### WORK INSTRUCTION:
Extract from the entries below, exactly as given, only the lines from the line containing "ATOM 213 C C" to the line containing "ATOM 224 C CA", both lines included.

Stored dataset items:
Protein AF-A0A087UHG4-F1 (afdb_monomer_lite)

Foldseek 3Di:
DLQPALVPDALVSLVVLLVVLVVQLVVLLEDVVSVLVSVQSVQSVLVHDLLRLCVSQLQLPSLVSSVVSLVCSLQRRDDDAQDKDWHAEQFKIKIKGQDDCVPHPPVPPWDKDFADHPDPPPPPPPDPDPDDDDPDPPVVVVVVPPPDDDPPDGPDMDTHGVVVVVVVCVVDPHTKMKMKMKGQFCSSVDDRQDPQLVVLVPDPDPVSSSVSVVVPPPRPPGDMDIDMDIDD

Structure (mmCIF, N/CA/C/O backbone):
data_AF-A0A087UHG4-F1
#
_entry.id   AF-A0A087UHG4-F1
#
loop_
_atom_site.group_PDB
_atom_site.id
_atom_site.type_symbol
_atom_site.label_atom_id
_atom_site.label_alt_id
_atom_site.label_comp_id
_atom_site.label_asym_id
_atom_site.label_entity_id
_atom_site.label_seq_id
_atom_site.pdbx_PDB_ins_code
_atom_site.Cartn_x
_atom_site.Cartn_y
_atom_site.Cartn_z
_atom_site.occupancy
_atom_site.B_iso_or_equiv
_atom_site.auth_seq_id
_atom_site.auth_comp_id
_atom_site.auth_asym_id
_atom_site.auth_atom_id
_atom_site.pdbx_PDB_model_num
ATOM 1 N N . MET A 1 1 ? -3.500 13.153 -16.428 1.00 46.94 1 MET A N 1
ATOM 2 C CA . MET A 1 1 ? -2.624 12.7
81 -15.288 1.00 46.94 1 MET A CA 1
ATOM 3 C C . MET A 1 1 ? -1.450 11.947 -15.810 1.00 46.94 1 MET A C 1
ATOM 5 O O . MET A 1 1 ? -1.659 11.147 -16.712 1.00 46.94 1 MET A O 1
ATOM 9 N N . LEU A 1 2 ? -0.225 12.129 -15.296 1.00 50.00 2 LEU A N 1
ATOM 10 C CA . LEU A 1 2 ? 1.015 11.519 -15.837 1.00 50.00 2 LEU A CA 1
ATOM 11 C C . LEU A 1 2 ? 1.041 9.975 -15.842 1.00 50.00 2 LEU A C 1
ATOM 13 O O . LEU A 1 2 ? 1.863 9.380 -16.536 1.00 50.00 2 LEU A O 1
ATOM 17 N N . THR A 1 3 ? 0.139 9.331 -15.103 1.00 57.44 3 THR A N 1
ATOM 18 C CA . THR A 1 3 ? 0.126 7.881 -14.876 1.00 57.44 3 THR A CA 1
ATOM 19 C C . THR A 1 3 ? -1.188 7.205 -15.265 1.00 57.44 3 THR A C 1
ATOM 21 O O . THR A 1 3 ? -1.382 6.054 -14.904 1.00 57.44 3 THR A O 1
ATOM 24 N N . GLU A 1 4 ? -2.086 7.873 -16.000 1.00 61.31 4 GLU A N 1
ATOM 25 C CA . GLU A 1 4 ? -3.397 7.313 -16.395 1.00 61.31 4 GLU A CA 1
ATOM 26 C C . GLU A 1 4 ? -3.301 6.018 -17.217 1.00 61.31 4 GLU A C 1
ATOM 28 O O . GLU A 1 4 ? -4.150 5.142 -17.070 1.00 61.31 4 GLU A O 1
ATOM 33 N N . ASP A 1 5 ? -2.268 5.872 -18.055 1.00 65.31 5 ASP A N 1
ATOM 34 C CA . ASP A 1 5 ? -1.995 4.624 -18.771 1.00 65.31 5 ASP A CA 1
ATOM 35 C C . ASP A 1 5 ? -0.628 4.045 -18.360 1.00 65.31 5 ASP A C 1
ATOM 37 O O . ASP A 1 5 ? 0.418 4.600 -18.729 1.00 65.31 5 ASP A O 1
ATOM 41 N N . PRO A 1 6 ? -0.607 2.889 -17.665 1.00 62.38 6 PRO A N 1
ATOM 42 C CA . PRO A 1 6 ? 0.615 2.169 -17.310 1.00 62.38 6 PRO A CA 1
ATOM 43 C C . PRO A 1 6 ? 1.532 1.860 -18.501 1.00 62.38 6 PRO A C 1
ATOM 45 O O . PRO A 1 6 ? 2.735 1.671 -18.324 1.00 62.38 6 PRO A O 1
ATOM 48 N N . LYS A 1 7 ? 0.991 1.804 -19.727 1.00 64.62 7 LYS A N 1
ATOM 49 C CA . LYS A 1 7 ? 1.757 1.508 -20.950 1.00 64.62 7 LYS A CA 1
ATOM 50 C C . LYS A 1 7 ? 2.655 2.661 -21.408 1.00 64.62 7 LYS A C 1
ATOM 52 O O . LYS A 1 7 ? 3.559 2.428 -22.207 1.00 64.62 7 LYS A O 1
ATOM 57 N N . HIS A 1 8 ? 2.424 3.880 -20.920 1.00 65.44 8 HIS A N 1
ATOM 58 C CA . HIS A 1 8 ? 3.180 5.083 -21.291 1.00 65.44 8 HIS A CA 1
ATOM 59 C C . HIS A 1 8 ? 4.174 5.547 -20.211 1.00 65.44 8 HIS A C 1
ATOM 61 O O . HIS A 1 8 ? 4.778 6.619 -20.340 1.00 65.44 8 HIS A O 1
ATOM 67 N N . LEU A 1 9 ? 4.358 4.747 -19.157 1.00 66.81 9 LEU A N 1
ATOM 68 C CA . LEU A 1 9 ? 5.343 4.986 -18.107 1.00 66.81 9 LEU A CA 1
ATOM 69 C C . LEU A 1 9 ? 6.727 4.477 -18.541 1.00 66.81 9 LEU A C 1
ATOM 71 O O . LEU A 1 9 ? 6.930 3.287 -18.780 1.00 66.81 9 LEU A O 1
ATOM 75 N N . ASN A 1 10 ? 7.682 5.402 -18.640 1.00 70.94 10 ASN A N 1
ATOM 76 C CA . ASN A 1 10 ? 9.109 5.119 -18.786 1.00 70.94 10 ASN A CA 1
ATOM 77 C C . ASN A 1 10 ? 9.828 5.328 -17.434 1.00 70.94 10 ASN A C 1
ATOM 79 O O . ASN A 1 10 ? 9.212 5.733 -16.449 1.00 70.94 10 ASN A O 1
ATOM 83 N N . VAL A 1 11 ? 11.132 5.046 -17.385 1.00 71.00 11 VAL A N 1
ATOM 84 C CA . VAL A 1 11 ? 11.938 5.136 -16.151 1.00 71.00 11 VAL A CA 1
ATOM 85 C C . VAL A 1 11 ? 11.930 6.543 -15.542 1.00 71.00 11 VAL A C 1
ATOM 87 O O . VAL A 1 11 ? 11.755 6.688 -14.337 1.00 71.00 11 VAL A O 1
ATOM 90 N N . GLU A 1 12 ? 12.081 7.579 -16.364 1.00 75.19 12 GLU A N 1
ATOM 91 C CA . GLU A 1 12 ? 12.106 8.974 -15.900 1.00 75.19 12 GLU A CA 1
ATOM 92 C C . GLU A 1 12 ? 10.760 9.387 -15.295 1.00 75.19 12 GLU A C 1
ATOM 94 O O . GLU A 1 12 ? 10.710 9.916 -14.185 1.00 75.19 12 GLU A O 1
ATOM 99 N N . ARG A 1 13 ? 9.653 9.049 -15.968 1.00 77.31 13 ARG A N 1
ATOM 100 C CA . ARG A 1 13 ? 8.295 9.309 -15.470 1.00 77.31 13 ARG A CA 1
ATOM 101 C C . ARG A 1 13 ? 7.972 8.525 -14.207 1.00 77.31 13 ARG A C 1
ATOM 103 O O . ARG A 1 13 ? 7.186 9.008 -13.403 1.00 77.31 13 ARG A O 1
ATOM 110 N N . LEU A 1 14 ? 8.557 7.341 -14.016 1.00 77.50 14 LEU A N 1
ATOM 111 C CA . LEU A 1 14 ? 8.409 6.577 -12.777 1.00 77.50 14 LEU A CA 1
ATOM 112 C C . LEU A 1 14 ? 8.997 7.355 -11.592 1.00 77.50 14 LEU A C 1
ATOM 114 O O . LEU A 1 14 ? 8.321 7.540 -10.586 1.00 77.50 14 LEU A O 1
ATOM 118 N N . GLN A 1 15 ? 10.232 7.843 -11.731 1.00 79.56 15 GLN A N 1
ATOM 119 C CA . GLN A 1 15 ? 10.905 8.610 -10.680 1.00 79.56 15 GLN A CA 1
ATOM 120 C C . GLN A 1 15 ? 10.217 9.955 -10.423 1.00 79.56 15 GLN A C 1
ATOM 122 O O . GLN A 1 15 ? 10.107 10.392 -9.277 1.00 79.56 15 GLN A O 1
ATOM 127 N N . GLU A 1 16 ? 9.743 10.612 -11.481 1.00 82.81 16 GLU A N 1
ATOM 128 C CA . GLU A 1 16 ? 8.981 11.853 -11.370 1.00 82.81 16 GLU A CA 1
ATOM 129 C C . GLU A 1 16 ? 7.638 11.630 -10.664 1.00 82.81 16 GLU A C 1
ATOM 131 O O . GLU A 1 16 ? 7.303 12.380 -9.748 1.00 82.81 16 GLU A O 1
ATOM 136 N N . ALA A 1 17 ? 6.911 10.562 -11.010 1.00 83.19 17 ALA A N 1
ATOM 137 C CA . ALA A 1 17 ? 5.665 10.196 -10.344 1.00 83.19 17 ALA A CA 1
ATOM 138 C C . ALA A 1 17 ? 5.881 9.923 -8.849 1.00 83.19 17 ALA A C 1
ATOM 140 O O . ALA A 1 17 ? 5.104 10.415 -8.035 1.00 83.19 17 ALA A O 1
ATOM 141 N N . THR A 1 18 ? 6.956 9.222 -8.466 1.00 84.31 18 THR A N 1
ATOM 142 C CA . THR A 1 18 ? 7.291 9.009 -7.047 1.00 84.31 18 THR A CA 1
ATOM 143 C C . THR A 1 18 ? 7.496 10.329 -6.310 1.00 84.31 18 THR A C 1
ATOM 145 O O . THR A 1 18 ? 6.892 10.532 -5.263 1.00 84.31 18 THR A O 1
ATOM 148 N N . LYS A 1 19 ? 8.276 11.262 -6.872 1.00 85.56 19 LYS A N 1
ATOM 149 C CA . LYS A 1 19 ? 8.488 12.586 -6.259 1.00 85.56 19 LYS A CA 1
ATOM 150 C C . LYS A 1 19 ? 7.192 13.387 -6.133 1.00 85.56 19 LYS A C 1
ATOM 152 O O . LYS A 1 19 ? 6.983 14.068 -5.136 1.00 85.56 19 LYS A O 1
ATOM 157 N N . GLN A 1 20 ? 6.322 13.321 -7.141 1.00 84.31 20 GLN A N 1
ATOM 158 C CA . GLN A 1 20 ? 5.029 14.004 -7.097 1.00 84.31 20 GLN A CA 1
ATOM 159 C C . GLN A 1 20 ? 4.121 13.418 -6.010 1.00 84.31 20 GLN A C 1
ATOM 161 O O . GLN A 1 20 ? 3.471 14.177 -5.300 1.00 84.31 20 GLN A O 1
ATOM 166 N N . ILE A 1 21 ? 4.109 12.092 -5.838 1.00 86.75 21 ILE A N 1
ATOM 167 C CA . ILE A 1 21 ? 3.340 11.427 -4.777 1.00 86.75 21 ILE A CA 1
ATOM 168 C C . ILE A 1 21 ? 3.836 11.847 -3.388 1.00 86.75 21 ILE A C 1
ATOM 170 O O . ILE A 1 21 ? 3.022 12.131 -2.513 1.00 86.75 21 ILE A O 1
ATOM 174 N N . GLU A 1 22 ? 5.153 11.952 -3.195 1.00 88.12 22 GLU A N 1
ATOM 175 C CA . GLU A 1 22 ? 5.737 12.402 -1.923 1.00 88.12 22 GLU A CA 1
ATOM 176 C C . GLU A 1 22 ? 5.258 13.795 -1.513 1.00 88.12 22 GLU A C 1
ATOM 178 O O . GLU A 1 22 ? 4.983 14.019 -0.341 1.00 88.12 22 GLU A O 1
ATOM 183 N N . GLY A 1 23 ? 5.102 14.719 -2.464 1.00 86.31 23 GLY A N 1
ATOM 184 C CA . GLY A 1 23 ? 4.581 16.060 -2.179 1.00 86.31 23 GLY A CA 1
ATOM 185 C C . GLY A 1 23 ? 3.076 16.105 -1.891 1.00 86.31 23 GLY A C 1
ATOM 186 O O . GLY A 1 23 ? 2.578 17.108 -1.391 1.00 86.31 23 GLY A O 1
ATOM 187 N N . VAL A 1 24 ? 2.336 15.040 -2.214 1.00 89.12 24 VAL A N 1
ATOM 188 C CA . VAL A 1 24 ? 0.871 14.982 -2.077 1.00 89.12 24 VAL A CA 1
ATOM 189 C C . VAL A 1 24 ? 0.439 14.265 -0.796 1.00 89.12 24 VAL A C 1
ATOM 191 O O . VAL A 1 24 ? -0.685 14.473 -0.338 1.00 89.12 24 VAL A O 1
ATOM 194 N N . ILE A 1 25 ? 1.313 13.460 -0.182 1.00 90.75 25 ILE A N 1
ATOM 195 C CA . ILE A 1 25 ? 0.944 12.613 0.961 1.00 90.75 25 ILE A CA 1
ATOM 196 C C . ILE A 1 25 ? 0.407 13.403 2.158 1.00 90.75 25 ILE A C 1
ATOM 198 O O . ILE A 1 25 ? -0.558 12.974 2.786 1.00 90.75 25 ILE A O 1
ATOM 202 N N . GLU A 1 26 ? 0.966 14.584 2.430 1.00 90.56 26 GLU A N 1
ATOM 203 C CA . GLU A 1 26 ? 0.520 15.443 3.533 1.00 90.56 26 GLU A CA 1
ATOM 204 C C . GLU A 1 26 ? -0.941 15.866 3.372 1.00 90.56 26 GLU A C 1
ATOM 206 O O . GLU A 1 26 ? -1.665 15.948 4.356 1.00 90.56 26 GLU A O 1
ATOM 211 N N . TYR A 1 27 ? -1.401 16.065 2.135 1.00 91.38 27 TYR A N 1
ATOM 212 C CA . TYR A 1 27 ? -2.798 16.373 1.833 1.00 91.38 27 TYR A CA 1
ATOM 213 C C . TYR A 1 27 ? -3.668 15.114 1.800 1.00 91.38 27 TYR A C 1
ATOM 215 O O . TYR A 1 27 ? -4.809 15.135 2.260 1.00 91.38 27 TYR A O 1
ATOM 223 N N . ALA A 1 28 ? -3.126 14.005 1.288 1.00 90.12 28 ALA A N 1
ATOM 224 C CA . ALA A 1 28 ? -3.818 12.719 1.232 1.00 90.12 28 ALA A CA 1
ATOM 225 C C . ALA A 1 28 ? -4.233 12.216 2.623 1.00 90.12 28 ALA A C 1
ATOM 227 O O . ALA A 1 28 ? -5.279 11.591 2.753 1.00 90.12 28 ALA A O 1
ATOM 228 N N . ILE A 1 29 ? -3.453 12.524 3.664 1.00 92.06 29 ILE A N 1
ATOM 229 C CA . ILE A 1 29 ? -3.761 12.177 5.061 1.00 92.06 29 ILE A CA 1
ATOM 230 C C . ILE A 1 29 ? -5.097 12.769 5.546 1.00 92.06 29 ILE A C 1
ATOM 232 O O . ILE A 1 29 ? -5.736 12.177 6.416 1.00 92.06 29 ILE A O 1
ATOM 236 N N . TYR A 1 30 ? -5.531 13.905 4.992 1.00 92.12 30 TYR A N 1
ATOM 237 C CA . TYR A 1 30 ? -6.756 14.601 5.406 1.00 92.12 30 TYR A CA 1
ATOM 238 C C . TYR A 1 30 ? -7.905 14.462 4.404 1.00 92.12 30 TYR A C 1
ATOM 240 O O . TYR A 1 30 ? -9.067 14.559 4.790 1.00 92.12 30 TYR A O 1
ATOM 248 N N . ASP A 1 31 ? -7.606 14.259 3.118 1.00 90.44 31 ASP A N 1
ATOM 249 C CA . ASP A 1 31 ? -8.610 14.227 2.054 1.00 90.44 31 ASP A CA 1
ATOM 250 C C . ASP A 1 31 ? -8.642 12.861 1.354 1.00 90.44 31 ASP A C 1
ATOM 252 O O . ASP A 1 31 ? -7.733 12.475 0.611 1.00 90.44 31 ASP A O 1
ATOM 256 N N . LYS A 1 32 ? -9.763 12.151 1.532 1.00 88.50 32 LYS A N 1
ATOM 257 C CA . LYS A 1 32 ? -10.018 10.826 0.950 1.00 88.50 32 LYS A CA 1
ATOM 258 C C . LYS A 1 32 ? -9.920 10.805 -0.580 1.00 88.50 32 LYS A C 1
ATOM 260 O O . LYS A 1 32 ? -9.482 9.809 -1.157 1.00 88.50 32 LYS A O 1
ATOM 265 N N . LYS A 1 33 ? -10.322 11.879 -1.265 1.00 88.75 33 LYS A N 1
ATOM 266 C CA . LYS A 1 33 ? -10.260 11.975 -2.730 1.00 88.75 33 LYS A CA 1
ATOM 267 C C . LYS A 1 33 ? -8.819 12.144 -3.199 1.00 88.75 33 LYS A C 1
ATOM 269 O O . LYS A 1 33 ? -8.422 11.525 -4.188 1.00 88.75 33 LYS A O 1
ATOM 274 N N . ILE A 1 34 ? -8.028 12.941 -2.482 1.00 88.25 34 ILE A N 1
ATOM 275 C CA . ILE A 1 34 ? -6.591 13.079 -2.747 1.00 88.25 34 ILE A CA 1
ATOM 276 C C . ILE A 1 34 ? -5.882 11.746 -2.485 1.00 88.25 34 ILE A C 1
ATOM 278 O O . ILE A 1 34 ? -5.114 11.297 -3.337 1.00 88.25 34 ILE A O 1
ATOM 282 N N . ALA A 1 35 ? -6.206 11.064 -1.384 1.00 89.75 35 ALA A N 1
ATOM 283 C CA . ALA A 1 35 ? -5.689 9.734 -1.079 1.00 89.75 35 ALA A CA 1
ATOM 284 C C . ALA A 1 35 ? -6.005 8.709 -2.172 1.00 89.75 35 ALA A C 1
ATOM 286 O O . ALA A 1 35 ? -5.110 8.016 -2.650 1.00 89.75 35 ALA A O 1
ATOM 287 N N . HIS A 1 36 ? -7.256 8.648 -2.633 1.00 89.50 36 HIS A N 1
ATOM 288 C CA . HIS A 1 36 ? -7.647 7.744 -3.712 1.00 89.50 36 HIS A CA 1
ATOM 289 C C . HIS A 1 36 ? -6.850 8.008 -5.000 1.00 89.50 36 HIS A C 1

### PROBLEM SOLUTION:
ATOM 213 C C . TYR A 1 27 ? -3.668 15.114 1.800 1.00 91.38 27 TYR A C 1
ATOM 215 O O . TYR A 1 27 ? -4.809 15.135 2.260 1.00 91.38 27 TYR A O 1
ATOM 223 N N . ALA A 1 28 ? -3.126 14.005 1.288 1.00 90.12 28 ALA A N 1
ATOM 224 C CA . ALA A 1 28 ? -3.818 12.719 1.232 1.00 90.12 28 ALA A CA 1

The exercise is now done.